日本郵政は2013年3月期連結決算では純利益でグループ発足以降の最高益を達成しましたがその利益を出した経営陣(社長)を半年で退任させれる事は異常です
環太平洋連携協定(TPP)交渉参加に際し、日本郵政の業務拡大に批判的な米国に安倍政権が配慮したため、ゆうちょ銀行やかんぽ生命保険が計画する住宅ローンや学資保険など新規事業への参入に政府の認可が得られず、計画が事実上凍結されました。
また、日本郵政は2013年3月期連結決算では純利益でグループ発足以降の最高益を達成しましたがその利益を出した経営陣(社長)を退任させれる事は異常です。
(北海道新聞5月23日)
日本郵政前政権色を一掃取締役17人退任新社長に西室氏経営陣5人削減 異例の政治介入に反発 局長会「真の民営化遠い」
日本郵政は22日、経営陣を大幅刷新する人事案を発表した。取締役18人のうち17人が退任し、新たに12人を選任。これまでより5人少ない13人体制とし、元東芝会長の西室泰三氏(77)が社長に就任する。6月20日の株主総会で正式に決め、総務相による認可を経て新体制が発足する。

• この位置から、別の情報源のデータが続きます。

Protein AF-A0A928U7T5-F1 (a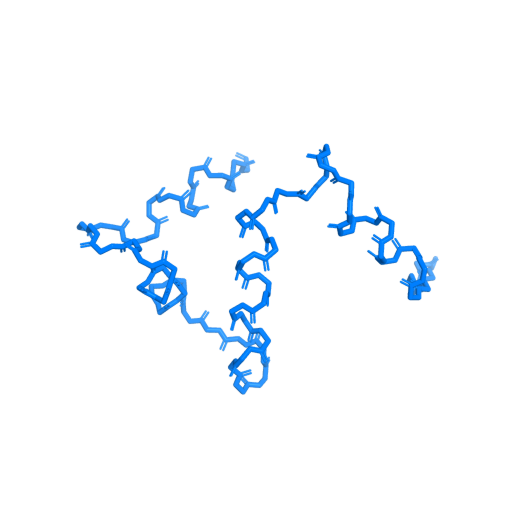fdb_monomer_lite)

Secondary structure (DSSP, 8-state):
-PPPPPHHHHHHHHT-TTT--HHHHHHHHHHHTSGGG---HHHHHHHTT--SS-HHHHHHHH---

pLDDT: mean 78.87, std 17.23, range [34.69, 95.12]

Structure (mmCIF, N/CA/C/O backbone):
data_AF-A0A928U7T5-F1
#
_entry.id   AF-A0A928U7T5-F1
#
loop_
_atom_site.group_PDB
_atom_site.id
_atom_site.type_symbol
_atom_site.label_atom_id
_atom_site.label_alt_id
_atom_site.label_comp_id
_atom_site.label_asym_id
_atom_site.label_entity_id
_atom_site.label_seq_id
_atom_site.pdbx_PDB_ins_code
_atom_site.Cartn_x
_atom_site.Cartn_y
_atom_site.Cartn_z
_atom_site.occupancy
_atom_site.B_iso_or_equiv
_atom_site.auth_seq_id
_atom_site.auth_comp_id
_atom_site.auth_asym_id
_atom_site.auth_atom_id
_atom_site.pdbx_PDB_model_num
ATOM 1 N N . MET A 1 1 ? -11.822 -15.363 17.779 1.00 50.94 1 MET A N 1
ATOM 2 C CA . MET A 1 1 ? -12.261 -15.127 16.388 1.00 50.94 1 MET A CA 1
ATOM 3 C C . MET A 1 1 ? -11.948 -13.681 16.070 1.00 50.94 1 MET A C 1
ATOM 5 O O . MET A 1 1 ? -12.365 -12.831 16.844 1.00 50.94 1 MET A O 1
ATOM 9 N N . ALA A 1 2 ? -11.153 -13.408 15.038 1.00 66.19 2 ALA A N 1
ATOM 10 C CA . ALA A 1 2 ? -10.925 -12.032 14.612 1.00 66.19 2 ALA A CA 1
ATOM 11 C C . ALA A 1 2 ? -12.170 -11.572 13.846 1.00 66.19 2 ALA A C 1
ATOM 13 O O . ALA A 1 2 ? -12.572 -12.224 12.887 1.00 66.19 2 ALA A O 1
ATOM 14 N N . THR A 1 3 ? -12.826 -10.522 14.324 1.00 85.00 3 THR A N 1
ATOM 15 C CA . THR A 1 3 ? -13.894 -9.842 13.586 1.00 85.00 3 THR A CA 1
ATOM 16 C C . THR A 1 3 ? -13.277 -9.008 12.476 1.00 85.00 3 THR A C 1
ATOM 18 O O . THR A 1 3 ? -12.299 -8.300 12.727 1.00 85.00 3 THR A O 1
ATOM 21 N N . ASP A 1 4 ? -13.858 -9.070 11.279 1.00 90.81 4 ASP A N 1
ATOM 22 C CA . ASP A 1 4 ? -13.447 -8.212 10.172 1.00 90.81 4 ASP A CA 1
ATOM 23 C C . ASP A 1 4 ? -13.558 -6.736 10.566 1.00 90.81 4 ASP A C 1
ATOM 25 O O . ASP A 1 4 ? -14.491 -6.312 11.257 1.00 90.81 4 ASP A O 1
ATOM 29 N N . LEU A 1 5 ? -12.588 -5.944 10.118 1.00 91.19 5 LEU A N 1
ATOM 30 C CA . LEU A 1 5 ? -12.595 -4.506 10.336 1.00 91.19 5 LEU A CA 1
ATOM 31 C C . LEU A 1 5 ? -13.699 -3.855 9.501 1.00 91.19 5 LEU A C 1
ATOM 33 O O . LEU A 1 5 ? -13.859 -4.122 8.308 1.00 91.19 5 LEU A O 1
ATOM 37 N N . THR A 1 6 ? -14.429 -2.934 10.121 1.00 94.69 6 THR A N 1
ATOM 38 C CA . THR A 1 6 ? -15.379 -2.081 9.404 1.00 94.69 6 THR A CA 1
ATOM 39 C C . THR A 1 6 ? -14.641 -1.126 8.466 1.00 94.69 6 THR A C 1
ATOM 41 O O . THR A 1 6 ? -13.470 -0.797 8.669 1.00 94.69 6 THR A O 1
ATOM 44 N N . LYS A 1 7 ? -15.350 -0.598 7.461 1.00 92.38 7 LYS A N 1
ATOM 45 C CA . LYS A 1 7 ? -14.794 0.406 6.541 1.00 92.38 7 LYS A CA 1
ATOM 46 C C . LYS A 1 7 ? -14.212 1.617 7.283 1.00 92.38 7 LYS A C 1
ATOM 48 O O . LYS A 1 7 ? -13.143 2.085 6.920 1.00 92.38 7 LYS A O 1
ATOM 53 N N . THR A 1 8 ? -14.874 2.082 8.342 1.00 95.12 8 THR A N 1
ATOM 54 C CA . THR A 1 8 ? -14.409 3.219 9.151 1.00 95.12 8 THR A CA 1
ATOM 55 C C . THR A 1 8 ? -13.105 2.910 9.881 1.00 95.12 8 THR A C 1
ATOM 57 O O . THR A 1 8 ? -12.218 3.755 9.923 1.00 95.12 8 THR A O 1
ATOM 60 N N . GLN A 1 9 ? -12.958 1.695 10.419 1.00 93.19 9 GLN A N 1
ATOM 61 C CA . GLN A 1 9 ? -11.712 1.270 11.063 1.00 93.19 9 GLN A CA 1
ATOM 62 C C . GLN A 1 9 ? -10.574 1.148 10.047 1.00 93.19 9 GLN A C 1
ATOM 64 O O . GLN A 1 9 ? -9.476 1.623 10.315 1.00 93.19 9 GLN A O 1
ATOM 69 N N . TRP A 1 10 ? -10.851 0.600 8.858 1.00 92.25 10 TRP A N 1
ATOM 70 C CA . TRP A 1 10 ? -9.891 0.588 7.752 1.00 92.25 10 TRP A CA 1
ATOM 71 C C . TRP A 1 10 ? -9.448 1.995 7.360 1.00 92.25 10 TRP A C 1
ATOM 73 O O . TRP A 1 10 ? -8.254 2.248 7.256 1.00 92.25 10 TRP A O 1
ATOM 83 N N . THR A 1 11 ? -10.387 2.927 7.190 1.00 91.62 11 THR A N 1
ATOM 84 C CA . THR A 1 11 ? -10.059 4.328 6.902 1.00 91.62 11 THR A CA 1
ATOM 85 C C . THR A 1 11 ? -9.223 4.952 8.018 1.00 91.62 11 THR A C 1
ATOM 87 O O . THR A 1 11 ? -8.261 5.647 7.719 1.00 91.62 11 THR A O 1
ATOM 90 N N . GLY A 1 12 ? -9.534 4.668 9.286 1.00 92.94 12 GLY A N 1
ATOM 91 C CA . GLY A 1 12 ? -8.743 5.146 10.421 1.00 92.94 12 GLY A CA 1
ATOM 92 C C . GLY A 1 12 ? -7.299 4.639 10.407 1.00 92.94 12 GLY A C 1
ATOM 93 O O . GLY A 1 12 ? -6.392 5.408 10.692 1.00 92.94 12 GLY A O 1
ATOM 94 N N . ILE A 1 13 ? -7.074 3.377 10.033 1.00 90.00 13 ILE A N 1
ATOM 95 C CA . ILE A 1 13 ? -5.725 2.799 9.916 1.00 90.00 13 ILE A CA 1
ATOM 96 C C . ILE A 1 13 ? -4.971 3.412 8.734 1.00 90.00 13 ILE A C 1
ATOM 98 O O . ILE A 1 13 ? -3.838 3.854 8.899 1.00 90.00 13 ILE A O 1
ATOM 102 N N . LEU A 1 14 ? -5.610 3.480 7.562 1.00 89.62 14 LEU A N 1
ATOM 103 C CA . LEU A 1 14 ? -4.994 3.986 6.330 1.00 89.62 14 LEU A CA 1
ATOM 104 C C . LEU A 1 14 ? -4.671 5.487 6.385 1.00 89.62 14 LEU A C 1
ATOM 106 O O . LEU A 1 14 ? -3.845 5.950 5.609 1.00 89.62 14 LEU A O 1
ATOM 110 N N . LEU A 1 15 ? -5.328 6.246 7.266 1.00 88.94 15 LEU A N 1
ATOM 111 C CA . LEU A 1 15 ? -5.056 7.670 7.492 1.00 88.94 15 LEU A CA 1
ATOM 112 C C . LEU A 1 15 ? -4.153 7.934 8.708 1.00 88.94 15 LEU A C 1
ATOM 114 O O . LEU A 1 15 ? -3.853 9.090 8.989 1.00 88.94 15 LEU A O 1
ATOM 118 N N . ASN A 1 16 ? -3.754 6.903 9.459 1.00 92.06 16 ASN A N 1
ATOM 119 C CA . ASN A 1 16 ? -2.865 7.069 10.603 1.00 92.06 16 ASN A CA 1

昨年12月の自民党政権発足直前に社長に就任した坂篤郎氏(66)や、会長の西岡喬氏(77)は退任。民主党、国民新党による前政権の影響が残る役員構成を、政府主導で抜本的に見直し、安倍政権下での再スタートを切る。
社外取締役は7人。経団連会畏時代の活動などを通じて安倍晋三首相と関係の深いキヤノン会長兼社長最高経営貴任者(CEO)の御手洗冨士夫氏や、前検事総長で弁護士の笠間治雄氏、元NHK経営委員で日本ぐらし代表取締役の野間光輪子氏らを起用する。 傘下の日本郵便社長には日本郵政副社長の高橋亨氏(58)が就任する予定で、高橋氏も新たに日本郵政取締役に就く。
日本郵政の経営陣刷新が決まった。民主党政権時代に登用された役員が多かったため政権交代の直撃を受け、取締役は18人中17人が退任し、ほぼ総入れ替えとなる。日本郵政は2013年3月期連結決算では純利益でグループ発足以降の最高益を達成したばかり。異例の取締役一掃には内部から「政治介入だ」と反発の声も上がる。
「政治の都合で、政権交代だからといって経営陣をころころと替えるのは納得できない」 東京都千代田区の日本郵政本社の大会議室で開かれた取締役会。指名委員会から提示された人事案を出席者の一人が声を荒らげて批判した。最終的に取締役会は人事案を承認したが、ある取締役は取材に対し「政府でそうしたいと言うなら勝手にやればいい」と吐き捨てるように話した。
日本郵政は07年に民営化したが、今も政府が全株式を保有する。加えて、日本郵政株式会社法は取締役選任には総務相の認可が必要と規定している。取締役の人選に政府の影響が強く及ぶ仕組みとなっている。日本郵政の人事をめぐっては、新潟市で今月19日に開かれた全国郵便局長会(全特)の通常総会でも、各地の郵便局長から批判が相次いだ。
来賓として出席した坂篤郎社長は公の場で初めて退任を表明。新藤義孝総務相は「より良い形で郵政民営化を進めるために決断した。坂社長とは2人で話して理解をいただいた」と″円満退社″であることを強調した。
しかし、会場の出席者からは「政治介入を卒業し、本当の民営化をなどの声が噴出した全特の黒田敏博会長は「(昨年4月成立の)改正郵政民営化法は経営の自由度を拡大する法的担保のはずだったが、具体的実現にはまだほど遠いのが実態だ」と不満をのぞかせた。
郵政関係者の間では、ゆうちょ銀行やかんぽ生命保険が計画する住宅ローンや学資保険など新規事業への参入に政府の認可が得られず、計画が事実上凍結されていることへの不満も強い。環太平洋連携協定(TPP)交渉参加に際し、日本郵政の業務拡大に批判的な米国に安倍政権が配慮したため、手足を縛られた状態が続く。
経営を取り巻く課題は山積するが、内部に反発と不満を抱えたままでは解決はおぼつかない。「株主の横暴との批判が出てくるかもしれない」(経団連の米倉弘昌会長)と懸念する経済界だけでなく、公明党からも政権のイメージ悪化を警戒する声が出ている。